# Maximum SPL before mic damage?



## bjs (Jun 12, 2008)

I'm trying to ascertain what SPL levels will damage the little 6mm capsules that are used in the various measurement mics.

It seems most of these are rated to around 120dB. But I can't find any information on a damage limit.

Presumably there is a point when the diaphragm is physically damaged (either stop working or loose it's calibration due to permanent deformation ). I'm guessing it would be high (>160dB etc) but perhaps not.

I'm also assuming the electronics cannot be damaged by high SPL. Rather, it will just clip.

I note on Linkwitz site, he states the Panasonic WM60 capsule can swing 5Vpp at 141dB. Presumably he didn't damage it to find that out! SL also states that the WM61 capsule outputs a maximum of 5Vpp at 134dB. Overall he didn't seem too fussed about 140dB levels (other than the obvious distortion issues).

Anyone with input on this subject?


----------



## tonyvdb (Sep 5, 2007)

I suspect that it will depend on the manufacturer of the SPL meter. The Galaxy CM140 can read measurements up to 140db so I highly doubt that 140db would damage it and that is extremely loud.
The radio shack meters may not handle that very well.


----------



## dyohn (Apr 17, 2008)

I doubt the db SPL required to cause physical damage to the transducer of a measurement microphone could be attained by anything short of a Saturn V rocket launch.


----------



## Ricci (May 23, 2007)

Damage to electronics would be dependant upon the amount of voltage sent into them. It'd take quite a bit to fry even modest components.

I doubt that the mic diaphragm will get damaged by anything short of a sustained 140db level of low freq's. Some drum microphones are rated for 155-160db, obviously that's a different anaimal but... The cheaper measurement mics do start to distort with low freq's at volumes past 110db.


----------



## bjs (Jun 12, 2008)

The Galaxy CM-140 is a much larger capsule though. I'm specifically wondering about 6mm capsules which are all rated much lower.

But you raise a good question: does capsule size affect damage limits?

As for 140 dB being loud, yes it certainly is for far field measurements but not when doing nearfield driver measurements (which is what I'm currently doing and got me onto this train of thought).


----------



## Ricci (May 23, 2007)

Very high volume close mic LF driver measurements are going to be rough on the mic and it will exhibit high distortion if you are up over 120db, which really isn't even driving the sub very hard at all when the mic is so close to the cone. It may affect the accuracy of the measurements adversely especially any distortions. I'd limit things to under 120db indicated by the mic. (Look for a test that Herb kindly did for me on the ECM8000 capsule). Some of the better Earthworks or AO Pacific mics would probably be fine, but not these.


----------



## bjs (Jun 12, 2008)

I must be a slow typer...all these responses while I typed only three lines in response to Tonyvdb! lol

As for the general thought that they are hard to damage...I'm not certain. Diaphragms are extremely fine/delicate and I can easily see them being permanently deformed. At least to the point they loose their calibration.

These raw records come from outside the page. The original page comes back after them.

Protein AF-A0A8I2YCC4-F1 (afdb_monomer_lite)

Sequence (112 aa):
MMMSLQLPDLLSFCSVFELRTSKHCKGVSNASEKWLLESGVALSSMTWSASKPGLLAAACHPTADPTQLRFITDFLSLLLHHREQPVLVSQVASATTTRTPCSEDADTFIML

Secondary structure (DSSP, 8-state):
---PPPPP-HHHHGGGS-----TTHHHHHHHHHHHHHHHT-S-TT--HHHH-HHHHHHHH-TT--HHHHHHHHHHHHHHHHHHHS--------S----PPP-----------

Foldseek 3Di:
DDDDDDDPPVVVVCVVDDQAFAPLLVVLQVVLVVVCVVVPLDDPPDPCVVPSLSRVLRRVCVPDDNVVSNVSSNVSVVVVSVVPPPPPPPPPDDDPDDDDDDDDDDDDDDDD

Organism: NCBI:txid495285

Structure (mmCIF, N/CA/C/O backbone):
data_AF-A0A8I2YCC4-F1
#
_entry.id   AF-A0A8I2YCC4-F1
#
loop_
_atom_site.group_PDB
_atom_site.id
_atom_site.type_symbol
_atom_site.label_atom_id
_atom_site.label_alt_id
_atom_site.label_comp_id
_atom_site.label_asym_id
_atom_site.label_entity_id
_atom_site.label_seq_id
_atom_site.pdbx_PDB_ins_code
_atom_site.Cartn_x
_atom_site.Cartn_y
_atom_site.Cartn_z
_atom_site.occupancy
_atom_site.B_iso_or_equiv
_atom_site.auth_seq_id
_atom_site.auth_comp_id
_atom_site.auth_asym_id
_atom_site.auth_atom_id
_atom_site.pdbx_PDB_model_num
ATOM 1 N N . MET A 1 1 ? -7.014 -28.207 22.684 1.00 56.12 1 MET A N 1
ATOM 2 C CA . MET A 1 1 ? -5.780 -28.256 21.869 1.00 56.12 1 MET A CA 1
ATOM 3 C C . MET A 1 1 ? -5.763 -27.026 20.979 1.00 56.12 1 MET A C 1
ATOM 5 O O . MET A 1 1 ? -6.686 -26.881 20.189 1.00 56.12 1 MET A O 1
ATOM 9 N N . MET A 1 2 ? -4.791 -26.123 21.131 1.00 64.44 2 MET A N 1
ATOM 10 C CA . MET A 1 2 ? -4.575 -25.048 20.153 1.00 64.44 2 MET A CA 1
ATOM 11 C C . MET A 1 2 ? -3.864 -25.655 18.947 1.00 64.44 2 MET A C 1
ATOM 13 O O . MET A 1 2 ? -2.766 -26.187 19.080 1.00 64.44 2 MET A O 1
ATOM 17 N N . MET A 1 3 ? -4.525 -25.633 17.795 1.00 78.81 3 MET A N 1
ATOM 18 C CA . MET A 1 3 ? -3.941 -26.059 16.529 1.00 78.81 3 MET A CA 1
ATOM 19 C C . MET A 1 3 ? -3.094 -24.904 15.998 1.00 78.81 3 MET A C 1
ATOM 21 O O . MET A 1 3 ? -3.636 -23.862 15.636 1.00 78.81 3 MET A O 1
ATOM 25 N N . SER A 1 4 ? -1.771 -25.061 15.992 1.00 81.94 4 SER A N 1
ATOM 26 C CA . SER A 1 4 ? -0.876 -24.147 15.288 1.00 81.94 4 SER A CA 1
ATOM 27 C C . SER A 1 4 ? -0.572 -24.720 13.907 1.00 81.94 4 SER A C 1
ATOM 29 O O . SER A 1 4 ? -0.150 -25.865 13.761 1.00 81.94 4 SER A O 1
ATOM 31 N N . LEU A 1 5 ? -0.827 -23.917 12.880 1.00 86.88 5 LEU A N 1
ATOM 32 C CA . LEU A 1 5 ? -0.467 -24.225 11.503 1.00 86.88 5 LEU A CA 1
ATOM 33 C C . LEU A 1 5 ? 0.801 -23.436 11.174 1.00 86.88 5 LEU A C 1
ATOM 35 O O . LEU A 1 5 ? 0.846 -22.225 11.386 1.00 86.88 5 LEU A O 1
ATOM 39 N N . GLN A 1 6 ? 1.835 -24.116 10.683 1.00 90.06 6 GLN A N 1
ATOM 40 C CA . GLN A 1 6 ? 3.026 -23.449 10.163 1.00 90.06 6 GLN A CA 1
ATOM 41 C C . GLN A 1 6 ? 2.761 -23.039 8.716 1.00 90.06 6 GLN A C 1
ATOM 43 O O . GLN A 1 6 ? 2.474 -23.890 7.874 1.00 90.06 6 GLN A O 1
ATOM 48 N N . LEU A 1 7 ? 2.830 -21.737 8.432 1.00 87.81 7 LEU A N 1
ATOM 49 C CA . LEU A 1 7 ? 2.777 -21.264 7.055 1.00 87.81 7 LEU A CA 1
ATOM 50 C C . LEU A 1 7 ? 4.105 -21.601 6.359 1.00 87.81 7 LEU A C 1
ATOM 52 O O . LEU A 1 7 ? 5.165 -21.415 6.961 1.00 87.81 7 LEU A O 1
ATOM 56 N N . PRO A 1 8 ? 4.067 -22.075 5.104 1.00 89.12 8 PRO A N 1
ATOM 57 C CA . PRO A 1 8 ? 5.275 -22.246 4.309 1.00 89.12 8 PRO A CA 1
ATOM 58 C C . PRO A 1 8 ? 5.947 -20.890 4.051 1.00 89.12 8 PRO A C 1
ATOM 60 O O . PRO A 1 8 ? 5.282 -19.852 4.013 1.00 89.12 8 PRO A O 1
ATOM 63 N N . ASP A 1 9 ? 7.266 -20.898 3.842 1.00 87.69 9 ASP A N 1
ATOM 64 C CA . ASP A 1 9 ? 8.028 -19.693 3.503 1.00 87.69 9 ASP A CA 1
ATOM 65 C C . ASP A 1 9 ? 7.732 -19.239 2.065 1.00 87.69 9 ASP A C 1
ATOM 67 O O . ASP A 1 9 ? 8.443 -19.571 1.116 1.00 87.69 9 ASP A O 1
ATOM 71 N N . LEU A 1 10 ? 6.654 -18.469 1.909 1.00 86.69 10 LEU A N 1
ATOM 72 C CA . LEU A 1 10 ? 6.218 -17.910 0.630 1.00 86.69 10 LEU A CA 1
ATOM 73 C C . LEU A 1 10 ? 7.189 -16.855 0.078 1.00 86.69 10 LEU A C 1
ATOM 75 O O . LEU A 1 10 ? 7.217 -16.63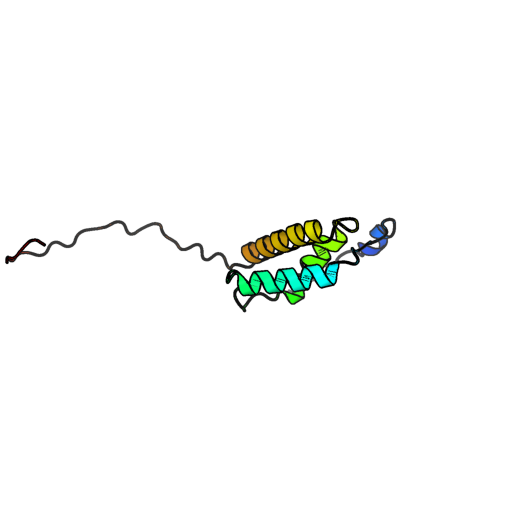3 -1.130 1.00 86.69 10 LEU A O 1
ATOM 79 N N . LEU A 1 11 ? 7.990 -16.207 0.932 1.00 83.81 11 LEU A N 1
ATOM 80 C CA . LEU A 1 11 ? 8.896 -15.139 0.502 1.00 83.81 11 LEU A CA 1
ATOM 81 C C . LEU A 1 11 ? 10.035 -15.687 -0.357 1.00 83.81 11 LEU A C 1
ATOM 83 O O . LEU A 1 11 ? 10.422 -15.043 -1.332 1.00 83.81 11 LEU A O 1
ATOM 87 N N . SER A 1 12 ? 10.511 -16.897 -0.051 1.00 86.44 12 SER A N 1
ATOM 88 C CA . SER A 1 12 ? 11.525 -17.591 -0.855 1.00 86.44 12 SER A CA 1
ATOM 89 C C . SER A 1 12 ? 11.106 -17.771 -2.327 1.00 86.44 12 SER A C 1
ATOM 91 O O . SER A 1 12 ? 11.925 -17.608 -3.237 1.00 86.44 12 SER A O 1
ATOM 93 N N . PHE A 1 13 ? 9.812 -18.004 -2.577 1.00 85.12 13 PHE A N 1
ATOM 94 C CA . PHE A 1 13 ? 9.242 -18.162 -3.920 1.00 85.12 13 PHE A CA 1
ATOM 95 C C . PHE A 1 13 ? 9.055 -16.833 -4.663 1.00 85.12 13 PHE A C 1
ATOM 97 O O . PHE A 1 13 ? 9.032 -16.811 -5.892 1.00 85.12 13 PHE A O 1
ATOM 104 N N . CYS A 1 14 ? 8.949 -15.718 -3.939 1.00 82.94 14 CYS A N 1
ATOM 105 C CA . CYS A 1 14 ? 8.737 -14.390 -4.516 1.00 82.94 14 CYS A CA 1
ATOM 106 C C . CYS A 1 14 ? 10.038 -13.681 -4.929 1.00 82.94 14 CYS A C 1
ATOM 108 O O . CYS A 1 14 ? 9.979 -12.551 -5.403 1.00 82.94 14 CYS A O 1
ATOM 110 N N . SER A 1 15 ? 11.198 -14.332 -4.799 1.00 81.19 15 SER A N 1
ATOM 111 C CA . SER A 1 15 ? 12.524 -13.769 -5.116 1.00 81.19 15 SER A CA 1
ATOM 112 C C . SER A 1 15 ? 12.700 -13.304 -6.569 1.00 81.19 15 SER A C 1
ATOM 114 O O . SER A 1 15 ? 13.570 -12.485 -6.852 1.00 81.19 15 SER A O 1
ATOM 116 N N . VAL A 1 16 ? 11.857 -13.787 -7.487 1.00 85.25 16 VAL A N 1
ATOM 117 C CA . VAL A 1 16 ? 11.839 -13.377 -8.901 1.00 85.25 16 VAL A CA 1
ATOM 118 C C . VAL A 1 16 ? 11.251 -11.970 -9.086 1.00 85.25 16 VAL A C 1
ATOM 120 O O . VAL A 1 16 ? 11.563 -11.292 -10.064 1.00 85.25 16 VAL A O 1
ATOM 123 N N . PHE A 1 17 ? 10.411 -11.510 -8.156 1.00 81.81 17 PHE A N 1
ATOM 124 C CA . PHE A 1 17 ? 9.748 -10.214 -8.240 1.00 81.81 17 PHE A CA 1
ATOM 125 C C . PHE A 1 17 ? 10.486 -9.180 -7.396 1.00 81.81 17 PHE A C 1
ATOM 127 O O . PHE A 1 17 ? 10.593 -9.296 -6.176 1.00 81.81 17 PHE A O 1
ATOM 134 N N . GLU A 1 18 ? 10.960 -8.120 -8.043 1.00 83.62 18 GLU A N 1
ATOM 135 C CA . GLU A 1 18 ? 11.511 -6.973 -7.333 1.00 83.62 18 GLU A CA 1
ATOM 136 C C . GLU A 1 18 ? 10.368 -6.209 -6.647 1.00 83.62 18 GLU A C 1
ATOM 138 O O . GLU A 1 18 ? 9.530 -5.588 -7.308 1.00 83.62 18 GLU A O 1
ATOM 143 N N . LEU A 1 19 ? 10.320 -6.255 -5.313 1.00 82.56 19 LEU A N 1
ATOM 144 C CA . LEU A 1 19 ? 9.330 -5.509 -4.543 1.00 82.56 19 LEU A CA 1
ATOM 145 C C . LEU A 1 19 ? 9.648 -4.012 -4.612 1.00 82.56 19 LEU A C 1
ATOM 147 O O . LEU A 1 19 ? 10.503 -3.499 -3.890 1.00 82.56 19 LEU A O 1
ATOM 151 N N . ARG A 1 20 ? 8.938 -3.300 -5.485 1.00 86.31 20 ARG A N 1
ATOM 152 C CA . ARG A 1 20 ? 9.039 -1.845 -5.613 1.00 86.31 20 ARG A CA 1
ATOM 153 C C . ARG A 1 20 ? 7.950 -1.172 -4.794 1.00 86.31 20 ARG A C 1
ATOM 155 O O . ARG A 1 20 ? 6.818 -1.640 -4.741 1.00 86.31 20 ARG A O 1
ATOM 162 N N . THR A 1 21 ? 8.283 -0.037 -4.190 1.00 87.75 21 THR A N 1
ATOM 163 C CA . THR A 1 21 ? 7.308 0.821 -3.511 1.00 87.75 21 THR A CA 1
ATOM 164 C C . THR A 1 21 ? 7.420 2.241 -4.039 1.00 87.75 21 THR A C 1
ATOM 166 O O . THR A 1 21 ? 8.513 2.728 -4.336 1.00 87.75 21 THR A O 1
ATOM 169 N N . SER A 1 22 ? 6.281 2.916 -4.185 1.00 89.00 22 SER A N 1
ATOM 170 C CA . SER A 1 22 ? 6.280 4.319 -4.596 1.00 89.00 22 SER A CA 1
ATOM 171 C C . SER A 1 22 ? 6.945 5.202 -3.534 1.00 89.00 22 SER A C 1
ATOM 173 O O . SER A 1 22 ? 6.600 5.153 -2.350 1.00 89.00 22 SER A O 1
ATOM 175 N N . LYS A 1 23 ? 7.834 6.104 -3.969 1.00 90.69 23 LYS A N 1
ATOM 176 C CA . LYS A 1 23 ? 8.482 7.123 -3.117 1.00 90.69 23 LYS A CA 1
ATOM 177 C C . L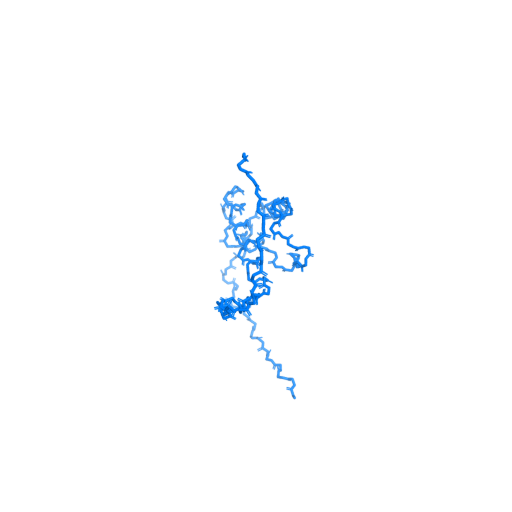YS A 1 23 ? 7.486 8.047 -2.403 1.00 90.69 23 LYS A C 1
ATOM 179 O O . LYS A 1 23 ? 7.822 8.673 -1.400 1.00 90.69 23 LYS A O 1
ATOM 184 N N . HIS A 1 24 ? 6.256 8.130 -2.910 1.00 90.81 24 HIS A N 1
ATOM 185 C CA . HIS A 1 24 ? 5.195 8.974 -2.366 1.00 90.81 24 HIS A CA 1
ATOM 186 C C . HIS A 1 24 ? 4.383 8.300 -1.249 1.00 90.81 24 HIS A C 1
ATOM 188 O O . HIS A 1 24 ? 3.536 8.960 -0.648 1.00 90.81 24 HIS A O 1
ATOM 194 N N . CYS A 1 25 ? 4.667 7.031 -0.923 1.00 90.75 25 CYS A N 1
ATOM 195 C CA . CYS A 1 25 ? 3.938 6.225 0.062 1.00 90.75 25 CYS A CA 1
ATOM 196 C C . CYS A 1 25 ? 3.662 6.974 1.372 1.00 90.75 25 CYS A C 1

Perhaps someone with direct knowledge/experience will weigh in.


----------



## dyohn (Apr 17, 2008)

Measurement mics are generally not meant to be used for high SPL readings and yes, the distortion would be through the roof above a certain point. 110 or 120dbSPL seems like a reasonable estimate for that point. But actual physical damage to the diaphragm? I'd be shocked to see that happen at any attainable dbSPL. 

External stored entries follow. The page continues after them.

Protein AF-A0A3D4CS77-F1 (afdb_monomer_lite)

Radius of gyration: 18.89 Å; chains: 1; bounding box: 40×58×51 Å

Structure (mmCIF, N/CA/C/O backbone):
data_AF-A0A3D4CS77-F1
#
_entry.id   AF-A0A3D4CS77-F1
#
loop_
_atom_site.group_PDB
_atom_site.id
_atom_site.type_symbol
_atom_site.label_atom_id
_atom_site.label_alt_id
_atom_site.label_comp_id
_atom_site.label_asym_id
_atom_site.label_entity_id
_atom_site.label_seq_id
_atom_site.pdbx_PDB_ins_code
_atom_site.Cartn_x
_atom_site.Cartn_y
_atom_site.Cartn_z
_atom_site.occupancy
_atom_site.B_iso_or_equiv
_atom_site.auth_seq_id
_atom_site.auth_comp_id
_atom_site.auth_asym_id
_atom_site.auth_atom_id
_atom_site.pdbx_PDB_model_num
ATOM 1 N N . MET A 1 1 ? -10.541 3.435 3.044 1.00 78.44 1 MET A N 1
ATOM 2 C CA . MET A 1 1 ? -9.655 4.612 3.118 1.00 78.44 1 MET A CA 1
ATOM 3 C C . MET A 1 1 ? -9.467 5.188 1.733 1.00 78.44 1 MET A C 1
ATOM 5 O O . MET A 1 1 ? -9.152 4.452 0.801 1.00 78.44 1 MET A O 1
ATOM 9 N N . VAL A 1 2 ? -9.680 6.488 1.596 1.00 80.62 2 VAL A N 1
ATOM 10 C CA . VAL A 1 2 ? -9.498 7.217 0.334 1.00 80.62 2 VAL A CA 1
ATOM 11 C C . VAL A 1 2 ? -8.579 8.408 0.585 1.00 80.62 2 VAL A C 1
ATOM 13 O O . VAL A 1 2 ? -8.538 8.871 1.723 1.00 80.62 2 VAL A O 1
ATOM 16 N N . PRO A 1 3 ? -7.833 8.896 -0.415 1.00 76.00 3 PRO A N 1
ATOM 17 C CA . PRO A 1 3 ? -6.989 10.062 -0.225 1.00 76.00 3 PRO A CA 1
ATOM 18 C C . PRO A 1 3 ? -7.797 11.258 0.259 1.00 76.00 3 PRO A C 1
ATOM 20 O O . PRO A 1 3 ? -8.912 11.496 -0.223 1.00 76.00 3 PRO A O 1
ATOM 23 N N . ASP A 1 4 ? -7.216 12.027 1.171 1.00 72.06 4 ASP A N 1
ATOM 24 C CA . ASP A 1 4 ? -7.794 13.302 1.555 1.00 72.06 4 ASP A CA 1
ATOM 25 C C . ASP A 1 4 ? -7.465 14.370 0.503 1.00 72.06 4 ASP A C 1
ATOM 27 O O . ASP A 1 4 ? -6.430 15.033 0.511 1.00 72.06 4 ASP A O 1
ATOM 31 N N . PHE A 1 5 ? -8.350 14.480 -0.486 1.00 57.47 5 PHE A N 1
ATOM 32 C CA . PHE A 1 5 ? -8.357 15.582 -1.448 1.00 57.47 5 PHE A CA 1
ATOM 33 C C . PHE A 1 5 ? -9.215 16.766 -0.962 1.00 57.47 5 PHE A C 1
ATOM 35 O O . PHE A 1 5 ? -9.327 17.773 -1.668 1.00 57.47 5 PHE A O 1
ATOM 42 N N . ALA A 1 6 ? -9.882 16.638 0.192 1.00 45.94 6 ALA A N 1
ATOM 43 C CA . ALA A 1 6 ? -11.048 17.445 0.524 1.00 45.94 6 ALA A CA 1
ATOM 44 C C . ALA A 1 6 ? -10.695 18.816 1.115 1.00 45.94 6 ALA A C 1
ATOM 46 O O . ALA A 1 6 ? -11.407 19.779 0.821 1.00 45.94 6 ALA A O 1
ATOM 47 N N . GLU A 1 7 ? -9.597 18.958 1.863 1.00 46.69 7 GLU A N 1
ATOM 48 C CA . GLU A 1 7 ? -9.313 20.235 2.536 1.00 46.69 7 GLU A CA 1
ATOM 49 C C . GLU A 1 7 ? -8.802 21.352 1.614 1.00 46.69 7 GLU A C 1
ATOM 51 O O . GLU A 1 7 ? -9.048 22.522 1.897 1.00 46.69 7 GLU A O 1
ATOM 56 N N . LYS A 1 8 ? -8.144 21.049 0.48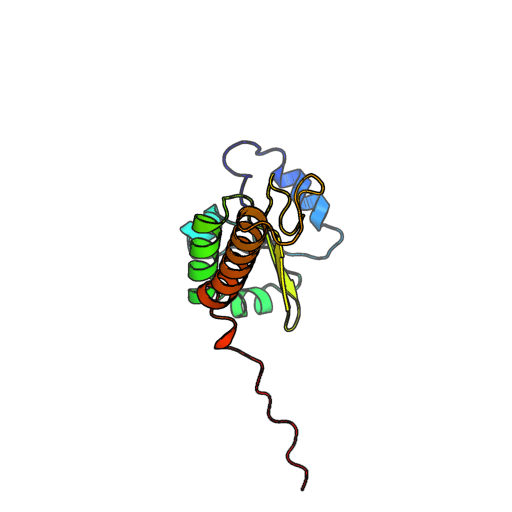4 1.00 43.91 8 LYS A N 1
ATOM 57 C CA . LYS A 1 8 ? -7.467 22.106 -0.300 1.00 43.91 8 LYS A CA 1
ATOM 58 C C . LYS A 1 8 ? -8.227 22.637 -1.521 1.00 43.91 8 LYS A C 1
ATOM 60 O O . LYS A 1 8 ? -7.879 23.708 -2.005 1.00 43.91 8 LYS A O 1
ATOM 65 N N . TYR A 1 9 ? -9.258 21.942 -2.014 1.00 45.88 9 TYR A N 1
ATOM 66 C CA . TYR A 1 9 ? -9.933 22.347 -3.263 1.00 45.88 9 TYR A CA 1
ATOM 67 C C . TYR A 1 9 ? -11.462 22.310 -3.252 1.00 45.88 9 TYR A C 1
ATOM 69 O O . TYR A 1 9 ? -12.071 23.001 -4.065 1.00 45.88 9 TYR A O 1
ATOM 77 N N . PHE A 1 10 ? -12.119 21.548 -2.374 1.00 43.38 10 PHE A N 1
ATOM 78 C CA . PHE A 1 10 ? -13.565 21.360 -2.502 1.00 43.38 10 PHE A CA 1
ATOM 79 C C . PHE A 1 10 ? -14.263 21.094 -1.163 1.00 43.38 10 PHE A C 1
ATOM 81 O O . PHE A 1 10 ? -14.734 19.985 -0.895 1.00 43.38 10 PHE A O 1
ATOM 88 N N . GLY A 1 11 ? -14.503 22.161 -0.394 1.00 46.84 11 GLY A N 1
ATOM 89 C CA . GLY A 1 11 ? -15.454 22.141 0.729 1.00 46.84 11 GLY A CA 1
ATOM 90 C C . GLY A 1 11 ? -16.864 21.643 0.343 1.00 46.84 11 GLY A C 1
ATOM 91 O O . GLY A 1 11 ? -17.618 21.187 1.195 1.00 46.84 11 GLY A O 1
ATOM 92 N N . MET A 1 12 ? -17.208 21.635 -0.955 1.00 43.44 12 MET A N 1
ATOM 93 C CA . MET A 1 12 ? -18.502 21.178 -1.481 1.00 43.44 12 MET A CA 1
ATOM 94 C C . MET A 1 12 ? -18.528 19.707 -1.963 1.00 43.44 12 MET A C 1
ATOM 96 O O . MET A 1 12 ? -19.613 19.169 -2.193 1.00 43.44 12 MET A O 1
ATOM 100 N N . LEU A 1 13 ? -17.374 19.028 -2.102 1.00 51.09 13 LEU A N 1
ATOM 101 C CA . LEU A 1 13 ? -17.307 17.595 -2.457 1.00 51.09 13 LEU A CA 1
ATOM 102 C C . LEU A 1 13 ? -17.241 16.683 -1.225 1.00 51.09 13 LEU A C 1
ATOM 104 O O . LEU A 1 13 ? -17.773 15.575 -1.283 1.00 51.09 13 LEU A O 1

As far as taking near-field measurements at 140db, please explain this. If you are trying to hit super high SPL levels then you need to use a proper SPL measurement system such as a Term Lab. Measuring loudspeaker FR or distortion should not be done with greater than 1 watt (or 2.83 volts) input, and I don't know of any system that is 140db/watt-meter efficient.


----------



## bjs (Jun 12, 2008)

dyohn: 

Yes, I'm talking damage not distortion. Separate thread coming up regarding distortion (but I can't keep up with you guys! lol).

As for why the high dB levels. It is easy to hit them during proper indoor nearfield subwoofer measurements. Backing off mic distances include too much of the room for artifact free results.

For example, at 1 watt the distortion of my subwoofer is barely measureable...point oh something...but at 20Hz and only 50% of Xmax it can be 5% or 15% by changing only the box size. One would never know that box size has such effect if they limited themselves to small signal testing such as you suggest.


----------



## dyohn (Apr 17, 2008)

Yes, I see where you're coming from now. That being said I've measured sub 50-Hz tones @ 148db using my Earthworks mic and then taken small signal FR readings on a tweeter without any apparent loss of resolution. As long as you are only looking for an approximate db SPL level and are not trying to actually mearure FR at high levels (or looking for fractional db accuracy) it will work. Again, I won't go so far as to say I could prove it, but I do not believe you can actually damage a small capcule mic with high SPL that can be attained using any conventional loudspeaker technology. Damage to a large diaphragm ribbion mic, now that's a different thing...


----------



## Anechoic (Jan 16, 2009)

You can damage mics, but like dyohn indicated, it's going to take an SPL far above what you're likely to encounter (or something like sticking a pin into the diaphragm, dropping it, etc). There is a slight risk of damage a mic if you stick it into an air-tight chamber (like an acoustical calibrator) too quickly, that's about the only scenario that I consider when I worry about damaging a mic through normal usage.

As others have noted, unacceptable distortion may occur at SPLs way below the damage threshold.


----------